The study shows that differences in job type and hours explain part of the pay gap, but about one-third of the gap remains unexplained, suggesting that bias and discrimination are still problems in the workplace.
Choice of college major is also an important factor driving the pay gap, authors find, and gender differences in occupation translate into different earnings for men and women.
In light of the findings, authors recommend that employers increase transparency in pay systems, ensure clear structures for evaluation, conduct internal pay equity studies and take steps to address any gender disparities.
Students are also encouraged to carefully choose their majors and understand the salary implications and learn how to negotiate their future salaries by attending workshops on campuses.
Men are more likely than women to major in fields such as engineering and computer science, leading to higher-paying jobs. Women are more likely than men to major in fields such as education and social sciences, which typically lead to lower-paying jobs.

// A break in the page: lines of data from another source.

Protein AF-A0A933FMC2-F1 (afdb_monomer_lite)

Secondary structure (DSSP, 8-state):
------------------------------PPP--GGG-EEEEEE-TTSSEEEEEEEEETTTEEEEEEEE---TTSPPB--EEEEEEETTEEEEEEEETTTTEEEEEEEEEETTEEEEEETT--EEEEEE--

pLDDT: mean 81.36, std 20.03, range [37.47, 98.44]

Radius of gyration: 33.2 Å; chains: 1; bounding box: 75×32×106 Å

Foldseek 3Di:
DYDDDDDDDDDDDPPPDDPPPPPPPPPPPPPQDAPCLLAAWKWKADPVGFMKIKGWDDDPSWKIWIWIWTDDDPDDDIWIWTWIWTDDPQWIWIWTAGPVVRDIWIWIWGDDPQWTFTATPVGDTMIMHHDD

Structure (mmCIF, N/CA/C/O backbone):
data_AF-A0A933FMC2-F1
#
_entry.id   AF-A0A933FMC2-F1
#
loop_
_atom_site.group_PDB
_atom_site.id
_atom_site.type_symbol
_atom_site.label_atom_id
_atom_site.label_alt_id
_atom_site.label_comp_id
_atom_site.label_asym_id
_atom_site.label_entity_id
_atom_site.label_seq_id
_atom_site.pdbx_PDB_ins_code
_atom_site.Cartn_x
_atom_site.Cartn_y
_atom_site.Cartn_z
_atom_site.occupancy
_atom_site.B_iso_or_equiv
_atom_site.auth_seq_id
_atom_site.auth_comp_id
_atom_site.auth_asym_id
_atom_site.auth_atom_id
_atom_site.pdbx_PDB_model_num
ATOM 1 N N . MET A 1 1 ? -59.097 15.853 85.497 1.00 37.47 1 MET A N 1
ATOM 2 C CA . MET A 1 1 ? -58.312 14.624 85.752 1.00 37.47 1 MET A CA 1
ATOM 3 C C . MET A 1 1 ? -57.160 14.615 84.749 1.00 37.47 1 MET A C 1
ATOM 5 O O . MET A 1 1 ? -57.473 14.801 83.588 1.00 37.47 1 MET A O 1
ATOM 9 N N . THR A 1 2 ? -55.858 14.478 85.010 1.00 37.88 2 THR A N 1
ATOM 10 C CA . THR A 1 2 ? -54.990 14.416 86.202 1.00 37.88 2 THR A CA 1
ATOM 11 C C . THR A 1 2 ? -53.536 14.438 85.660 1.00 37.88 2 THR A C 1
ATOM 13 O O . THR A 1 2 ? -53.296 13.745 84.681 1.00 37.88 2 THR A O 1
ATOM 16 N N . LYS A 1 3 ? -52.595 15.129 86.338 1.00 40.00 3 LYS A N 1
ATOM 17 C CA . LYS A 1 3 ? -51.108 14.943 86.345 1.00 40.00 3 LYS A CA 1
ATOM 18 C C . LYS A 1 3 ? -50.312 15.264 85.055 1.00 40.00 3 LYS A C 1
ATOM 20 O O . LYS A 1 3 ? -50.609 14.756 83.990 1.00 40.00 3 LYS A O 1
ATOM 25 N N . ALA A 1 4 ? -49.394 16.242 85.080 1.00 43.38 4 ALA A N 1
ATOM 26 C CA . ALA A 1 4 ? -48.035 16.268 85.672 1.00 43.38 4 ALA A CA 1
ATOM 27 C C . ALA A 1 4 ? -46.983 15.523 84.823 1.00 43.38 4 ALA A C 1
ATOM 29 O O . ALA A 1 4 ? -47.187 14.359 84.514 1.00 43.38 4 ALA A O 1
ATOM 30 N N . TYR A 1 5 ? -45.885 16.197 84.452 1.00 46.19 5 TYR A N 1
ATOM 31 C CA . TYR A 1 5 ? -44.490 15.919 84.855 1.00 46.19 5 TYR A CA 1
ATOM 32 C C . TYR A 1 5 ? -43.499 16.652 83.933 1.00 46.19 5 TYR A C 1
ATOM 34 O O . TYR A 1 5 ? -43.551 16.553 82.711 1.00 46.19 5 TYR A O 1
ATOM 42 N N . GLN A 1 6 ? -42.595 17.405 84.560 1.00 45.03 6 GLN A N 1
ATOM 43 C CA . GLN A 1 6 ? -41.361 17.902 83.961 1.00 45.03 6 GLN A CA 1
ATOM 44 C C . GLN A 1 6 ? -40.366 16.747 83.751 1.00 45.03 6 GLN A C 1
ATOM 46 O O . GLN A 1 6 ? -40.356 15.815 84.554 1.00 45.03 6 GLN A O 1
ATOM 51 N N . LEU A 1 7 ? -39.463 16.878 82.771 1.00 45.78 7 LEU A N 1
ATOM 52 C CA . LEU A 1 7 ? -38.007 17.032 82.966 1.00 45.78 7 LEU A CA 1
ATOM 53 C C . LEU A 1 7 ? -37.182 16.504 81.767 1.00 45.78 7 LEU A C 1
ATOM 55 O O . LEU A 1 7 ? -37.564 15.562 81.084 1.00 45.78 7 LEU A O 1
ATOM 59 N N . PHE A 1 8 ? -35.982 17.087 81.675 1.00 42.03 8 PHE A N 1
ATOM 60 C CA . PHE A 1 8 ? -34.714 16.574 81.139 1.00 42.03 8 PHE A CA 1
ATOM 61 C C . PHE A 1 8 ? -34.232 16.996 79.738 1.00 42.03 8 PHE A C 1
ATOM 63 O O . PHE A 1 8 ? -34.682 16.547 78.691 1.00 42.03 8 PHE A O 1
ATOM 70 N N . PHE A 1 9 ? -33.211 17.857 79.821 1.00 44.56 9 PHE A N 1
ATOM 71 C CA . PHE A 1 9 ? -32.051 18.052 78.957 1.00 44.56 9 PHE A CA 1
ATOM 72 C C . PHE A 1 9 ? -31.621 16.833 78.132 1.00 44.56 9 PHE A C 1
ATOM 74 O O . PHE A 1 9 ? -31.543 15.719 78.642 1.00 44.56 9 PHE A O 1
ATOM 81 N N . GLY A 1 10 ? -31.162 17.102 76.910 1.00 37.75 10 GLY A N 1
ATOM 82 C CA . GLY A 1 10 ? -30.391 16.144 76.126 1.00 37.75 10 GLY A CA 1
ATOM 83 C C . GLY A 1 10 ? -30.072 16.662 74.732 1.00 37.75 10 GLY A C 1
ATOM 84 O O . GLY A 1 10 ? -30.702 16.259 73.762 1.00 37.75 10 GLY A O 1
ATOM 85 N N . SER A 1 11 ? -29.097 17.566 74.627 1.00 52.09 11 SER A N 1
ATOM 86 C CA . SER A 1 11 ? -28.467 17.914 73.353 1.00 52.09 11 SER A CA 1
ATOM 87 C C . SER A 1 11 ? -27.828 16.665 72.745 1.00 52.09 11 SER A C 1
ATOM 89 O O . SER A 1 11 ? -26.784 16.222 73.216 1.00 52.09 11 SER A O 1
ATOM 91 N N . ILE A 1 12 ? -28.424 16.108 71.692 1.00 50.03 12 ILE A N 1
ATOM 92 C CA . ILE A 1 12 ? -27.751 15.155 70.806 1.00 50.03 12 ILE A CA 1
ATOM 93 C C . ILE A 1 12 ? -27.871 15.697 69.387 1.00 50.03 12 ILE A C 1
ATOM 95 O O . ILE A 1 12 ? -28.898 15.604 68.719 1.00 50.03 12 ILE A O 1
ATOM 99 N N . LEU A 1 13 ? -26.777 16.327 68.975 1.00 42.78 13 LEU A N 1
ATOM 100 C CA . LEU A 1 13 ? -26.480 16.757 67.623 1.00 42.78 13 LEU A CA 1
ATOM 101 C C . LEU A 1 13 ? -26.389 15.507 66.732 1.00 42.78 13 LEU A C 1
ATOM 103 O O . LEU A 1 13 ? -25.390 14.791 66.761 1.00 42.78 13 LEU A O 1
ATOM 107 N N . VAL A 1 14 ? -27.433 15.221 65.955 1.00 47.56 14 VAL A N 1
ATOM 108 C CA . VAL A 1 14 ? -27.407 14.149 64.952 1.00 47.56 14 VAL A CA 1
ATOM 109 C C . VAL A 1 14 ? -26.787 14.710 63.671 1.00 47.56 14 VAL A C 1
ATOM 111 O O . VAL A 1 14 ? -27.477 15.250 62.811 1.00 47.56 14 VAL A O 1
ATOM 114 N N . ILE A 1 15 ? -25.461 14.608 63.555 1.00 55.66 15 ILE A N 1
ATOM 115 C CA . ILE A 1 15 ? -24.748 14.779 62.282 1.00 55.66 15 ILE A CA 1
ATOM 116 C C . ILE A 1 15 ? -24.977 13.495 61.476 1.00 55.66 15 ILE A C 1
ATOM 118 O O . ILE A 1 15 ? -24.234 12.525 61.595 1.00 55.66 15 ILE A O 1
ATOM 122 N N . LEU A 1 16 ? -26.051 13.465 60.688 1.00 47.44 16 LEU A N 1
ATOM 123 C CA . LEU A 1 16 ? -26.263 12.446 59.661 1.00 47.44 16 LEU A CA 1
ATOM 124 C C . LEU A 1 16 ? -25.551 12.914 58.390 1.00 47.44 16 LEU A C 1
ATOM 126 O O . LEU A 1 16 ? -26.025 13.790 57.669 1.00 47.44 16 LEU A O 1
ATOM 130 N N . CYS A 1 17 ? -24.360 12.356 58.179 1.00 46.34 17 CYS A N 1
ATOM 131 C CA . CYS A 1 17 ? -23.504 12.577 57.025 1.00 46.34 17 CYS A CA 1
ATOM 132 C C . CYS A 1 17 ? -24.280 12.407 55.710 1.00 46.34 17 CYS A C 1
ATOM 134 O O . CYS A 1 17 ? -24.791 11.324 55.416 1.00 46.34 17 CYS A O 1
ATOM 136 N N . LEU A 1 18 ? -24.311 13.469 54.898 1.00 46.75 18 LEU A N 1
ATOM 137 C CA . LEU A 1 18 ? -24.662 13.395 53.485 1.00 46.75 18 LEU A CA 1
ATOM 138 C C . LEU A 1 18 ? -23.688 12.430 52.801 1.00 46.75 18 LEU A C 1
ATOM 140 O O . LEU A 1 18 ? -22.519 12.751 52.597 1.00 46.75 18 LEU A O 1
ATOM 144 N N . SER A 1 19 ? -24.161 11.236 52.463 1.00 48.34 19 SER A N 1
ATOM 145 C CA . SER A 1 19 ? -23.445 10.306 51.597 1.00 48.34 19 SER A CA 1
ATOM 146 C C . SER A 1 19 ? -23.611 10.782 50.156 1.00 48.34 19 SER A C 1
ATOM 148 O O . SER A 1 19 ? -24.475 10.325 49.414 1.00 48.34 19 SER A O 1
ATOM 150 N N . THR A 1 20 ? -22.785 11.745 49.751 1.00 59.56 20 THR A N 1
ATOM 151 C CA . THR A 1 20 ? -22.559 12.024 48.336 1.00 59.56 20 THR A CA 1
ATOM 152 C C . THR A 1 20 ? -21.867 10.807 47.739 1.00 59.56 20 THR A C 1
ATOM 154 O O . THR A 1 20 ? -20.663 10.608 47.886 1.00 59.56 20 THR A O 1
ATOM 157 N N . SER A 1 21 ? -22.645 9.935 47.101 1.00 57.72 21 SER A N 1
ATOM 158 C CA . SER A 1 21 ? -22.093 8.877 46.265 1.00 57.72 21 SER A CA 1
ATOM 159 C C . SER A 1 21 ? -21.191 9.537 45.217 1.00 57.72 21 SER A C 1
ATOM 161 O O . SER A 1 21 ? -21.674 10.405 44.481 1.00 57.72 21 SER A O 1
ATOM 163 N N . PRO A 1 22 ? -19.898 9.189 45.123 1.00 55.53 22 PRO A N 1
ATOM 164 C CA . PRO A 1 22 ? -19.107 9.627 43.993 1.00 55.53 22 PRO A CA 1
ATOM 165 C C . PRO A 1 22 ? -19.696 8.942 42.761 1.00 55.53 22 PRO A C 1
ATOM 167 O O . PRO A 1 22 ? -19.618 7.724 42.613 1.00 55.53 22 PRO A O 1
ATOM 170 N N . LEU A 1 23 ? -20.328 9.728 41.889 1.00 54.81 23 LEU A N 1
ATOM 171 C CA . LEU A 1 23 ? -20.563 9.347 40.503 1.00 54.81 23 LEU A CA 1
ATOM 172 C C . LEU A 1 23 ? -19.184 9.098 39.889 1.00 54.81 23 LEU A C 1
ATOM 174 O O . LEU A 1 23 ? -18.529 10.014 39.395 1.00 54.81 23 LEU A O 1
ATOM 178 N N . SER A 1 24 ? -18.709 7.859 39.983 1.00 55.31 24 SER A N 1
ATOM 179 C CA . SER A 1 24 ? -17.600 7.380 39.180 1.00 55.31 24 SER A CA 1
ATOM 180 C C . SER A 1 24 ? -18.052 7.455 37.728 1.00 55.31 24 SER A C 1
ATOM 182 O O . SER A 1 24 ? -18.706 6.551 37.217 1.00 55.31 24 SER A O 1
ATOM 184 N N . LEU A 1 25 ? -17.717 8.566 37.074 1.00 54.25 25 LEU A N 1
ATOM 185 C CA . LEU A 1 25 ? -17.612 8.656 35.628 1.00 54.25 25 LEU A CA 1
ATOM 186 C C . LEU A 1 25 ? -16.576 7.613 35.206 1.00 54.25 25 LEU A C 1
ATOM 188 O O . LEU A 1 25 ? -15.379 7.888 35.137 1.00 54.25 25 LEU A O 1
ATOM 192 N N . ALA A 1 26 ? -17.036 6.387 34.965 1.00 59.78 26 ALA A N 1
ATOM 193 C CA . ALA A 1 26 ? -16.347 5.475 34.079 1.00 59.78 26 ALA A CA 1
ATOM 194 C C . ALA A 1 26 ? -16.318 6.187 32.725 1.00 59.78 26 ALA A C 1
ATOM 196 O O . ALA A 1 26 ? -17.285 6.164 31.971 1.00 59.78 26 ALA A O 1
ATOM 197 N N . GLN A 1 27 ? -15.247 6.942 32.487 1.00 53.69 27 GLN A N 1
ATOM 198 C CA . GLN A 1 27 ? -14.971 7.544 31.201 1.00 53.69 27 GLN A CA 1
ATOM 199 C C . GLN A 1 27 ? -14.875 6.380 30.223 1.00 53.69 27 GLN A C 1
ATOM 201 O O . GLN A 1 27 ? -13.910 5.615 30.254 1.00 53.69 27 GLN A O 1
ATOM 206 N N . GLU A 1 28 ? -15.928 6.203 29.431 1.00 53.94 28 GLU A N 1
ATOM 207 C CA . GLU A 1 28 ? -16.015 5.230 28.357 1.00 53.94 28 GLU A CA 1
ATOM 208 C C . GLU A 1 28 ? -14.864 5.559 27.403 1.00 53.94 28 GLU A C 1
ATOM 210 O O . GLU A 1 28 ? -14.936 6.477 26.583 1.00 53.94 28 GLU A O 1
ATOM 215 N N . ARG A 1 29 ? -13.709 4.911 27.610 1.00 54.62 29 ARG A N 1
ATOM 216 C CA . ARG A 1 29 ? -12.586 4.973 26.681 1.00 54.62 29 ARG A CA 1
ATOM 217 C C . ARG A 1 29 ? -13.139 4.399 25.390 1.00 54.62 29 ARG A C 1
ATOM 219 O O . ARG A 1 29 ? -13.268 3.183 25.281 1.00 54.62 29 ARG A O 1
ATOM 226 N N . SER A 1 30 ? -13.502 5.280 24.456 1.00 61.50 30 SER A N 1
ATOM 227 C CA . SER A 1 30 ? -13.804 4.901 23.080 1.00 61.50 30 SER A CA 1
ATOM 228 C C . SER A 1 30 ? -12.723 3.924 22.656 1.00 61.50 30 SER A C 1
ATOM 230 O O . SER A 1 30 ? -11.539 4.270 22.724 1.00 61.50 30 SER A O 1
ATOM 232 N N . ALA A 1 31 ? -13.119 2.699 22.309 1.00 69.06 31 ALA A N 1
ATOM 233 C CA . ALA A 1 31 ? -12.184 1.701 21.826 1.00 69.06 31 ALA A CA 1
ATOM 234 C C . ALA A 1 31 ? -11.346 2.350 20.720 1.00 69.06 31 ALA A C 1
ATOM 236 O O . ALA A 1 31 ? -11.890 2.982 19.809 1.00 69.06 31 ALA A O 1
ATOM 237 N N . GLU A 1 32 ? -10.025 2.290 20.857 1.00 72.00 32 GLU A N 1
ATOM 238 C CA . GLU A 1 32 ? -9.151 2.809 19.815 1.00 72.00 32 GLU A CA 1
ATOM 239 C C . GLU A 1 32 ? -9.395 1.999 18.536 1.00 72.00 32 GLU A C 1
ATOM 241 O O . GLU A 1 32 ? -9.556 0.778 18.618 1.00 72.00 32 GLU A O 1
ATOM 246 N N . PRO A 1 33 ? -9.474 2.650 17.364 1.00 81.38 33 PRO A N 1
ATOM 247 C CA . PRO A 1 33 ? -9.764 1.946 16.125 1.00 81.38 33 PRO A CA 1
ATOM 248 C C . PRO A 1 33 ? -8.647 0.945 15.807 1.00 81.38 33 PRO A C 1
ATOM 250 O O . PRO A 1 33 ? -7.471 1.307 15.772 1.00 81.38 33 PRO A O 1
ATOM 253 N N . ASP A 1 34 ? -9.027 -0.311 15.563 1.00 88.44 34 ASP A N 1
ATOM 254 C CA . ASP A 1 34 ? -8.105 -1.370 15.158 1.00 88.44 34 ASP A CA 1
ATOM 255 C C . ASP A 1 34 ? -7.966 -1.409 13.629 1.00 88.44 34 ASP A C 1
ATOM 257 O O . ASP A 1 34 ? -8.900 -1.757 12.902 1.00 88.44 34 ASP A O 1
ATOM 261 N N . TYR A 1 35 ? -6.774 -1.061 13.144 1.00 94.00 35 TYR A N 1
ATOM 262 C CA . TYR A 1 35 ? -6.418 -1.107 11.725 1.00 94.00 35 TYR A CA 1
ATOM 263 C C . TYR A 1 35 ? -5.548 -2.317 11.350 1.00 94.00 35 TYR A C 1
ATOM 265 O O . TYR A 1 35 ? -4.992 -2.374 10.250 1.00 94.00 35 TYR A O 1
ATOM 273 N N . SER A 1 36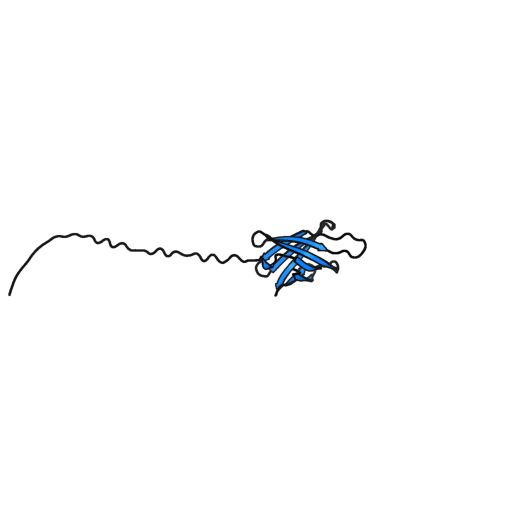 ? -5.455 -3.323 12.227 1.00 92.38 36 SER A N 1
ATOM 274 C CA . SER A 1 36 ? -4.702 -4.562 11.989 1.00 92.38 36 SER A CA 1
ATOM 275 C C . SER A 1 36 ? -5.178 -5.339 10.757 1.00 92.38 36 SER A C 1
ATOM 277 O O . SER A 1 36 ? -4.411 -6.115 10.183 1.00 92.38 36 SER A O 1
ATOM 279 N N . TRP A 1 37 ? -6.399 -5.084 10.273 1.00 93.31 37 TRP A N 1
ATOM 280 C CA . TRP A 1 37 ? -6.918 -5.638 9.020 1.00 93.31 37 TRP A CA 1
ATOM 281 C C . TRP A 1 37 ? -6.050 -5.293 7.800 1.00 93.31 37 TRP A C 1
ATOM 283 O O . TRP A 1 37 ? -6.043 -6.058 6.829 1.00 93.31 37 TRP A O 1
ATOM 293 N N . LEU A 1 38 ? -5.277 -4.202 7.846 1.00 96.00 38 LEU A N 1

The analysis is based on data of about 15,000 students who received a bachelor's degree between July 1, 2007, and June 30, 2008, and were tracked by "Baccalaureate and Beyond a longitudinal study" by the National Center for Education Statistics at the U.S. Department of Education.
Among 2007–08 college graduates, women made up the large majority of graduates in health care fields (88 percent) and education (81 percent). At the same time, women were a distinct minority in engineering and engineering technology (18 percent) and computer and information sciences (19 percent).
Authors say occupational segregation is a stubborn cause of the gender pay gap.